– No es posible -dije.
– Ya lo creo que sí -sonrió, malicioso.
Habíamos bromeado muchas veces sobre la melancólica máquina de preservativos en una de las calles principales del pueblo y sobre las distintas emergencias que obligarían a alguien a utilizarla.
Aquella noche hicimos el amor y dormimos a pierna suelta.
El día que Jean-Paul regresaba de París estuve tan distraída durante la clase de francés que madame Sentier empezó a tomarme el pelo.
– Vous étes dans la lune -me enseñó a decir. Y yo le correspondí con «La luz está encendida pero no hay nadie en casa». Tuve que explicárselo un poco, pero rió al entenderlo y se extendió sobre el drôle sentido del humor de los americanos.

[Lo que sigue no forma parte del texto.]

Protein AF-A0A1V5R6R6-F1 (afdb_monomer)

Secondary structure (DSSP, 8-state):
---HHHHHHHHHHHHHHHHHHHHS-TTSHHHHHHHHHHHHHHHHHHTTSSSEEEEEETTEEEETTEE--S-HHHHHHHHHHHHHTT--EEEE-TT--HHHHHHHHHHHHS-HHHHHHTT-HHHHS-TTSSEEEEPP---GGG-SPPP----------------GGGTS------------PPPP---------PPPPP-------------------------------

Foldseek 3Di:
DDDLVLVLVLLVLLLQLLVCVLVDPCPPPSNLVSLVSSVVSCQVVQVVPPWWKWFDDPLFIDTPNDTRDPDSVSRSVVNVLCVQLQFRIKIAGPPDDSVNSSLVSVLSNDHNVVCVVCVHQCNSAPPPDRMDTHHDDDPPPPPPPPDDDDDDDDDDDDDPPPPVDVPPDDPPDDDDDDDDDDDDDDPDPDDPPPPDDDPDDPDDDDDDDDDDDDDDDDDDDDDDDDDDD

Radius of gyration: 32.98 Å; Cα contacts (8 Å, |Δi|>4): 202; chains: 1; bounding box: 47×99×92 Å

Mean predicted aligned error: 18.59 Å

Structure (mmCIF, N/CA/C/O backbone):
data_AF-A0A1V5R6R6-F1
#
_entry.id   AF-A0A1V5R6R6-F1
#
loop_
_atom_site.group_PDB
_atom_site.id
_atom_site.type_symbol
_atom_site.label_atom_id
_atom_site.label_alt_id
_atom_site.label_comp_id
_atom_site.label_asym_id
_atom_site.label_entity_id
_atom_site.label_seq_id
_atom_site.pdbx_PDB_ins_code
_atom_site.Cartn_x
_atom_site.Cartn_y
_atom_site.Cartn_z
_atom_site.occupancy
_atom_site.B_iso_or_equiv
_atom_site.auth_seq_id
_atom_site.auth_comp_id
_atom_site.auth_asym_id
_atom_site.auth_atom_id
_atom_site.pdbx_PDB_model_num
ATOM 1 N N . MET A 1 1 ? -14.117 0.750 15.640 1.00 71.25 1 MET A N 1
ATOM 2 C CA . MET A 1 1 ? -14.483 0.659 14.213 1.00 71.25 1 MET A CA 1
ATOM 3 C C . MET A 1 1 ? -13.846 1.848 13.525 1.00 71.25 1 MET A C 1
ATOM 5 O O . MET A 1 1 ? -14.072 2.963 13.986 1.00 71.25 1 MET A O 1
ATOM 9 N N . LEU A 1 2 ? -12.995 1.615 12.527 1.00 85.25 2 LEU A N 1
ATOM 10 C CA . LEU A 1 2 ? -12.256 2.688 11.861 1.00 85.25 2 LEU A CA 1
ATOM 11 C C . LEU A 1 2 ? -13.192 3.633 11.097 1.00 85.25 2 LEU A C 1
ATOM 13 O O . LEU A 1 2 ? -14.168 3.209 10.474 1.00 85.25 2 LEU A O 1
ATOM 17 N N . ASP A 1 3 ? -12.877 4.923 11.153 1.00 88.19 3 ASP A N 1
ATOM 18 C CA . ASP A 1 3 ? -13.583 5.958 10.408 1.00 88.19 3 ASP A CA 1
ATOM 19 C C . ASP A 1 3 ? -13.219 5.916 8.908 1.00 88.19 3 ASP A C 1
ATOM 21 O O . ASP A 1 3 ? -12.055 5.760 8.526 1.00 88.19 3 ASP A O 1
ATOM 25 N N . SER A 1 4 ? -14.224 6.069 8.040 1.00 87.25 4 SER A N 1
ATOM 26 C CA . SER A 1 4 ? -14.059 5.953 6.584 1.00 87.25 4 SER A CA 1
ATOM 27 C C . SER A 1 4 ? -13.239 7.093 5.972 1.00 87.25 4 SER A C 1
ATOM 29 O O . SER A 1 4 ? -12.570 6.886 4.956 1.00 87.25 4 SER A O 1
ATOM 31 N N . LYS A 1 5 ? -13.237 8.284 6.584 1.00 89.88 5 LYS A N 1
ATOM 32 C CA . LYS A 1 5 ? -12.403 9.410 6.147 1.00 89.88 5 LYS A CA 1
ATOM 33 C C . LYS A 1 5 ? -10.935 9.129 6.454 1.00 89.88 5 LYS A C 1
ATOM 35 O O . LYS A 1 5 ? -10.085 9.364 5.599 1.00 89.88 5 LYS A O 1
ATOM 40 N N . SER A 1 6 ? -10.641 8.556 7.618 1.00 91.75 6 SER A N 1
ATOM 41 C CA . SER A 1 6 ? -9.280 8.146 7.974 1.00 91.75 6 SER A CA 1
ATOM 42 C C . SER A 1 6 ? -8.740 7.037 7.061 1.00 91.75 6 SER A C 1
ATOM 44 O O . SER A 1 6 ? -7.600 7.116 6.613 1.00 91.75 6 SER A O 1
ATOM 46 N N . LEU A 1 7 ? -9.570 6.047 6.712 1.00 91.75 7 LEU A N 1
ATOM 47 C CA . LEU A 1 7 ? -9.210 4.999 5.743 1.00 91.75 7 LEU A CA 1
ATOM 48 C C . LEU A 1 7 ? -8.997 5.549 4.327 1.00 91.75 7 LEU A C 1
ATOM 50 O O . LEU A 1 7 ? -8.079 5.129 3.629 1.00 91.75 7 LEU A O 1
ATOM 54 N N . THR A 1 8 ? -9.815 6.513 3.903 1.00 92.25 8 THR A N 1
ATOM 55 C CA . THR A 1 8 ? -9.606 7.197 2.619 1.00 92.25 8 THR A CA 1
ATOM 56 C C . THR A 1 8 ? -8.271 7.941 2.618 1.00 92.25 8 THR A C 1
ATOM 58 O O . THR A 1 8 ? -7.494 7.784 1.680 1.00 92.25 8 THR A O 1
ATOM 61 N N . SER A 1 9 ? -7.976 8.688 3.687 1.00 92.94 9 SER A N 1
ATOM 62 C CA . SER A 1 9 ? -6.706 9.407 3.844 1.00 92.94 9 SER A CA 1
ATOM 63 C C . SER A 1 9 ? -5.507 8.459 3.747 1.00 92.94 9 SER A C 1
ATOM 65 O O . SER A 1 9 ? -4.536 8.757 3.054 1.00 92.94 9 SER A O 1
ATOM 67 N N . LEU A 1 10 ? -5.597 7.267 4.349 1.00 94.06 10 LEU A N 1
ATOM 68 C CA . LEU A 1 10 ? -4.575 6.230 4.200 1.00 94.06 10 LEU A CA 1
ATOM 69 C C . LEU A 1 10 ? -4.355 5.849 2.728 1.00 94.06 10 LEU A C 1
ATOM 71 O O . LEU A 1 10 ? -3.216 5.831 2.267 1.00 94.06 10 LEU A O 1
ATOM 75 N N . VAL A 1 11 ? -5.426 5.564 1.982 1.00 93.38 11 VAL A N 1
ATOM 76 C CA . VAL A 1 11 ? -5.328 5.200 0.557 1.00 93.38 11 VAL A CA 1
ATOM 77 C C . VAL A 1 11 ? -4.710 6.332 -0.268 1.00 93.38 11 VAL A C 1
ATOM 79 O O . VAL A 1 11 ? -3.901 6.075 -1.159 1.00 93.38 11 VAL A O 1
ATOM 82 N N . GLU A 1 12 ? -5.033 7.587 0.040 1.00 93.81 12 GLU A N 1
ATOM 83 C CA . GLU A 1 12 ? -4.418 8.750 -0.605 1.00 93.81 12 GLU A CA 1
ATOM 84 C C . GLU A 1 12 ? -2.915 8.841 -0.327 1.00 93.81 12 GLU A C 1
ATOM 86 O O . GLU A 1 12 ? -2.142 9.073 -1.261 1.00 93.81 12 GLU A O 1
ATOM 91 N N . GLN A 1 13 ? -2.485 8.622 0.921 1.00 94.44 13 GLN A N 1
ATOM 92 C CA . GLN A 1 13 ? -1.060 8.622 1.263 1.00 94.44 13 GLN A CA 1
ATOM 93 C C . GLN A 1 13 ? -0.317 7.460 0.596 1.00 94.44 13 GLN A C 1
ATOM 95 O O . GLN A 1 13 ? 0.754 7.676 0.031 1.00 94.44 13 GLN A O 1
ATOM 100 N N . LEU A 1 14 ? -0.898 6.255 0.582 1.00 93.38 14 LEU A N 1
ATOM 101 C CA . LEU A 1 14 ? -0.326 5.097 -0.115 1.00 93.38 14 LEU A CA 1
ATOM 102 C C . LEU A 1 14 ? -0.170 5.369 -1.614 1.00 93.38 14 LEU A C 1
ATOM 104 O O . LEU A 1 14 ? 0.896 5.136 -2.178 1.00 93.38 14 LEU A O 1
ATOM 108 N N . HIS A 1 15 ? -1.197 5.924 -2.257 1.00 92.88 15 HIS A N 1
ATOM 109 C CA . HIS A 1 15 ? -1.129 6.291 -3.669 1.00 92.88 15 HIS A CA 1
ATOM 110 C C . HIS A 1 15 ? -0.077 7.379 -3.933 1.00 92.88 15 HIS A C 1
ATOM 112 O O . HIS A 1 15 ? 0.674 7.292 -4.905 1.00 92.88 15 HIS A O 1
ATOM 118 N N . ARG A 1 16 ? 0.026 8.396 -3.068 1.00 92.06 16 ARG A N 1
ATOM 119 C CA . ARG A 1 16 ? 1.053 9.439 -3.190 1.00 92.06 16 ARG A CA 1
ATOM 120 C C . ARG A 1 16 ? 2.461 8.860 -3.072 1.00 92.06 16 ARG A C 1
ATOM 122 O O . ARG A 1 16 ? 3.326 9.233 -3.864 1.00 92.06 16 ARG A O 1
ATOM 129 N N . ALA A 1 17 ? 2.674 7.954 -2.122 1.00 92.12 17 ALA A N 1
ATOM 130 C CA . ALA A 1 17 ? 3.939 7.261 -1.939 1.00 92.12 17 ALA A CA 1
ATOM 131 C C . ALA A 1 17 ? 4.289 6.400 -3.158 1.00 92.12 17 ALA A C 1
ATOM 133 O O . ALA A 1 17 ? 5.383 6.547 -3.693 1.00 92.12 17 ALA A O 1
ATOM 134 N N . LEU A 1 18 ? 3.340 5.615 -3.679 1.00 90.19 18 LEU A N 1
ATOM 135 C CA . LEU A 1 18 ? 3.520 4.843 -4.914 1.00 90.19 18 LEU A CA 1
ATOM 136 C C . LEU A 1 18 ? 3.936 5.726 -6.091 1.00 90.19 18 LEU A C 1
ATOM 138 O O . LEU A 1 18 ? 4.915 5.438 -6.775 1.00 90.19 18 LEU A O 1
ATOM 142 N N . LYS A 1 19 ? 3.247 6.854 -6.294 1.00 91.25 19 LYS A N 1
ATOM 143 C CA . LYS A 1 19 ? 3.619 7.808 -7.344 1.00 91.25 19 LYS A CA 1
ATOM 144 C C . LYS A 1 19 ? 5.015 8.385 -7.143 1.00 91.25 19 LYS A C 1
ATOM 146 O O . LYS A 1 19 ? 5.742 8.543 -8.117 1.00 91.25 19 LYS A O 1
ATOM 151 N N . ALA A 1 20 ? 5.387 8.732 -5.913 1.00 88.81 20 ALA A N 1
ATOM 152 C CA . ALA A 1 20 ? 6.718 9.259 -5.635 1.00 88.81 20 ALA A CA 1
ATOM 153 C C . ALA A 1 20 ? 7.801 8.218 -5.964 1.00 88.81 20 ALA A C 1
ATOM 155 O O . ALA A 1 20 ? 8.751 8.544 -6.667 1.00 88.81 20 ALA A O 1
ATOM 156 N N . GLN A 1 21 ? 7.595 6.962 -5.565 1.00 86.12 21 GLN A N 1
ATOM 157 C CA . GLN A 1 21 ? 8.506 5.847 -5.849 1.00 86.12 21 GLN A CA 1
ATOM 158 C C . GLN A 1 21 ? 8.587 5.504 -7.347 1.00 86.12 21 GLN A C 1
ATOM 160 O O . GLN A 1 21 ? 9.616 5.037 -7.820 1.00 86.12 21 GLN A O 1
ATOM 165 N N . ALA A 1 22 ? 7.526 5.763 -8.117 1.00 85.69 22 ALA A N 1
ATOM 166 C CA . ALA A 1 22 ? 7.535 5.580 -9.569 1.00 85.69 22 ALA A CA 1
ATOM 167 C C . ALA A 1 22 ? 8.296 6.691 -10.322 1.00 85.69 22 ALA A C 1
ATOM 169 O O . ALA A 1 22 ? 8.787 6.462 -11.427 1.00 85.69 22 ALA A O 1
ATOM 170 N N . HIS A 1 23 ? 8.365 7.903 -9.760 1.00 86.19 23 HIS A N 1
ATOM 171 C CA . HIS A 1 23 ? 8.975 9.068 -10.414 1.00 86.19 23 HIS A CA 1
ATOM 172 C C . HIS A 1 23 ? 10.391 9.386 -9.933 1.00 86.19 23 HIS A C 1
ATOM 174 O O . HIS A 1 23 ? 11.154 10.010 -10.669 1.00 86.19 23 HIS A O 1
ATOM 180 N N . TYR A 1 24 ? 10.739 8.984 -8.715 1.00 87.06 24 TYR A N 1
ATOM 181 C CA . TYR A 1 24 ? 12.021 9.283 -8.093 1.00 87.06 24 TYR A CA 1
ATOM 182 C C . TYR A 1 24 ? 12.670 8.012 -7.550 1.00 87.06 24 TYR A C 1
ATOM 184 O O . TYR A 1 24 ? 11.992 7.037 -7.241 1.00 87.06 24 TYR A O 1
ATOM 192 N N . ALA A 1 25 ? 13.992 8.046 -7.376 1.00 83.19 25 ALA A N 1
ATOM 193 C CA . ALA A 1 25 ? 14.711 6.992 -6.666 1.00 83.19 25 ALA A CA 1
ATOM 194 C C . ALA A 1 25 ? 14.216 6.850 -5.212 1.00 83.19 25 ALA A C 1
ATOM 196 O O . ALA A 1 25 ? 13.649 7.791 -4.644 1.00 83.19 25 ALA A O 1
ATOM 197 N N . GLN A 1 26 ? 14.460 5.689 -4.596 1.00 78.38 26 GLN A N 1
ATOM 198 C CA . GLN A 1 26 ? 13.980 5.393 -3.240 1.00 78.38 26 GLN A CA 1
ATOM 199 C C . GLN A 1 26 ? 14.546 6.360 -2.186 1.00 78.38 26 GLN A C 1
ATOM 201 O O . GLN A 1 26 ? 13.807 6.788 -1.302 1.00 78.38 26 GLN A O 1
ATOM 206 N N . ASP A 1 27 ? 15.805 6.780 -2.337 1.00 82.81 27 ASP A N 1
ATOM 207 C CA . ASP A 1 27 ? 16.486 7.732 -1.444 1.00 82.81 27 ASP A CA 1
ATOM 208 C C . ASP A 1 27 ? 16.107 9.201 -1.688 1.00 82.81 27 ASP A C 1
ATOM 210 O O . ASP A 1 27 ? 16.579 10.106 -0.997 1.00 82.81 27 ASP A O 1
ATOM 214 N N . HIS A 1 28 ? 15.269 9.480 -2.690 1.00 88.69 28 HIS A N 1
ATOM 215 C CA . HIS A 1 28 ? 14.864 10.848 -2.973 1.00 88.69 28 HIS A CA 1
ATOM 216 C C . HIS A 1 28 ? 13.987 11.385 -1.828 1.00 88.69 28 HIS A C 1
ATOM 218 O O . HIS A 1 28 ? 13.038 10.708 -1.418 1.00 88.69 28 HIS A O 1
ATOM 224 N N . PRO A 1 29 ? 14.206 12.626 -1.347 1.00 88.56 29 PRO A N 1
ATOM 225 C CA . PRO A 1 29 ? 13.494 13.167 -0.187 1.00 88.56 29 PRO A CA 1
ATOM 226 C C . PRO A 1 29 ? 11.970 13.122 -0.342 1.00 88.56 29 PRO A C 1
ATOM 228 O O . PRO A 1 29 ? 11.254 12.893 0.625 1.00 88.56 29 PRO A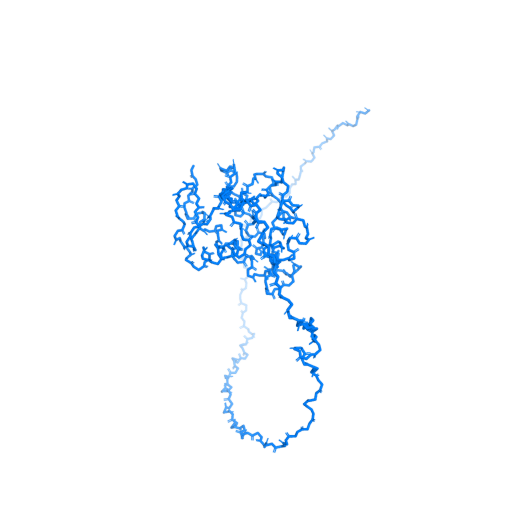 O 1
ATOM 231 N N . GLN A 1 30 ? 11.457 13.283 -1.564 1.00 89.31 30 GLN A N 1
ATOM 232 C CA . GLN A 1 30 ? 10.020 13.193 -1.832 1.00 89.31 30 GLN A CA 1
ATOM 233 C C . GLN A 1 30 ? 9.456 11.769 -1.687 1.00 89.31 30 GLN A C 1
ATOM 235 O O . GLN A 1 30 ? 8.318 11.614 -1.237 1.00 89.31 30 GLN A O 1
ATOM 240 N N . SER A 1 31 ? 10.230 10.745 -2.053 1.00 88.31 31 SER A N 1
ATOM 241 C CA . SER A 1 31 ? 9.862 9.334 -1.884 1.00 88.31 31 SER A CA 1
ATOM 242 C C . SER A 1 31 ? 9.840 8.962 -0.408 1.00 88.31 31 SER A C 1
ATOM 244 O O . SER A 1 31 ? 8.848 8.407 0.065 1.00 88.31 31 SER A O 1
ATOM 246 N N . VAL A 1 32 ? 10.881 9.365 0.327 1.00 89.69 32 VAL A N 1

– Nunca sé lo que va usted a decir a continuación -aseguró-. Pero al menos su acento está mejorando. Finalmente me despidió, aunque después de ponerme más trabajo para casa debido a la clase desaprovechada.
Me apresuré a tomar el tren de vuelta a Lisle. Sin embargo, cuando llegué a la plaza y contemplé el hôtel de ville al otro lado, me sentí de repente reacia a ver a Jean-Paul, algo así como lo que se siente cuando vas a dar una fiesta y una hora antes de que lleguen los invitados quisieras desconvocarla. Me obligué a cruzar la plaza, entrar en el edificio, subir las escaleras y abrir la puerta.
Había varias personas que esperaban a que las atendieran los dos bibliotecarios. Ambos levantaron los ojos al entrar yo y Jean-Paul me saludó cortésmente con una inclinación de cabeza. Me senté en uno de los pupitres, desconcertada. No había contado con la espera, con tener que decírselo rodeada de tanta gente. Con muy poco entusiasmo, me puse a trabajar en las tareas para casa de madame Sentier.
Al cabo de quince minutos la biblioteca se quedó un poco más vacía y Jean-Paul se acercó.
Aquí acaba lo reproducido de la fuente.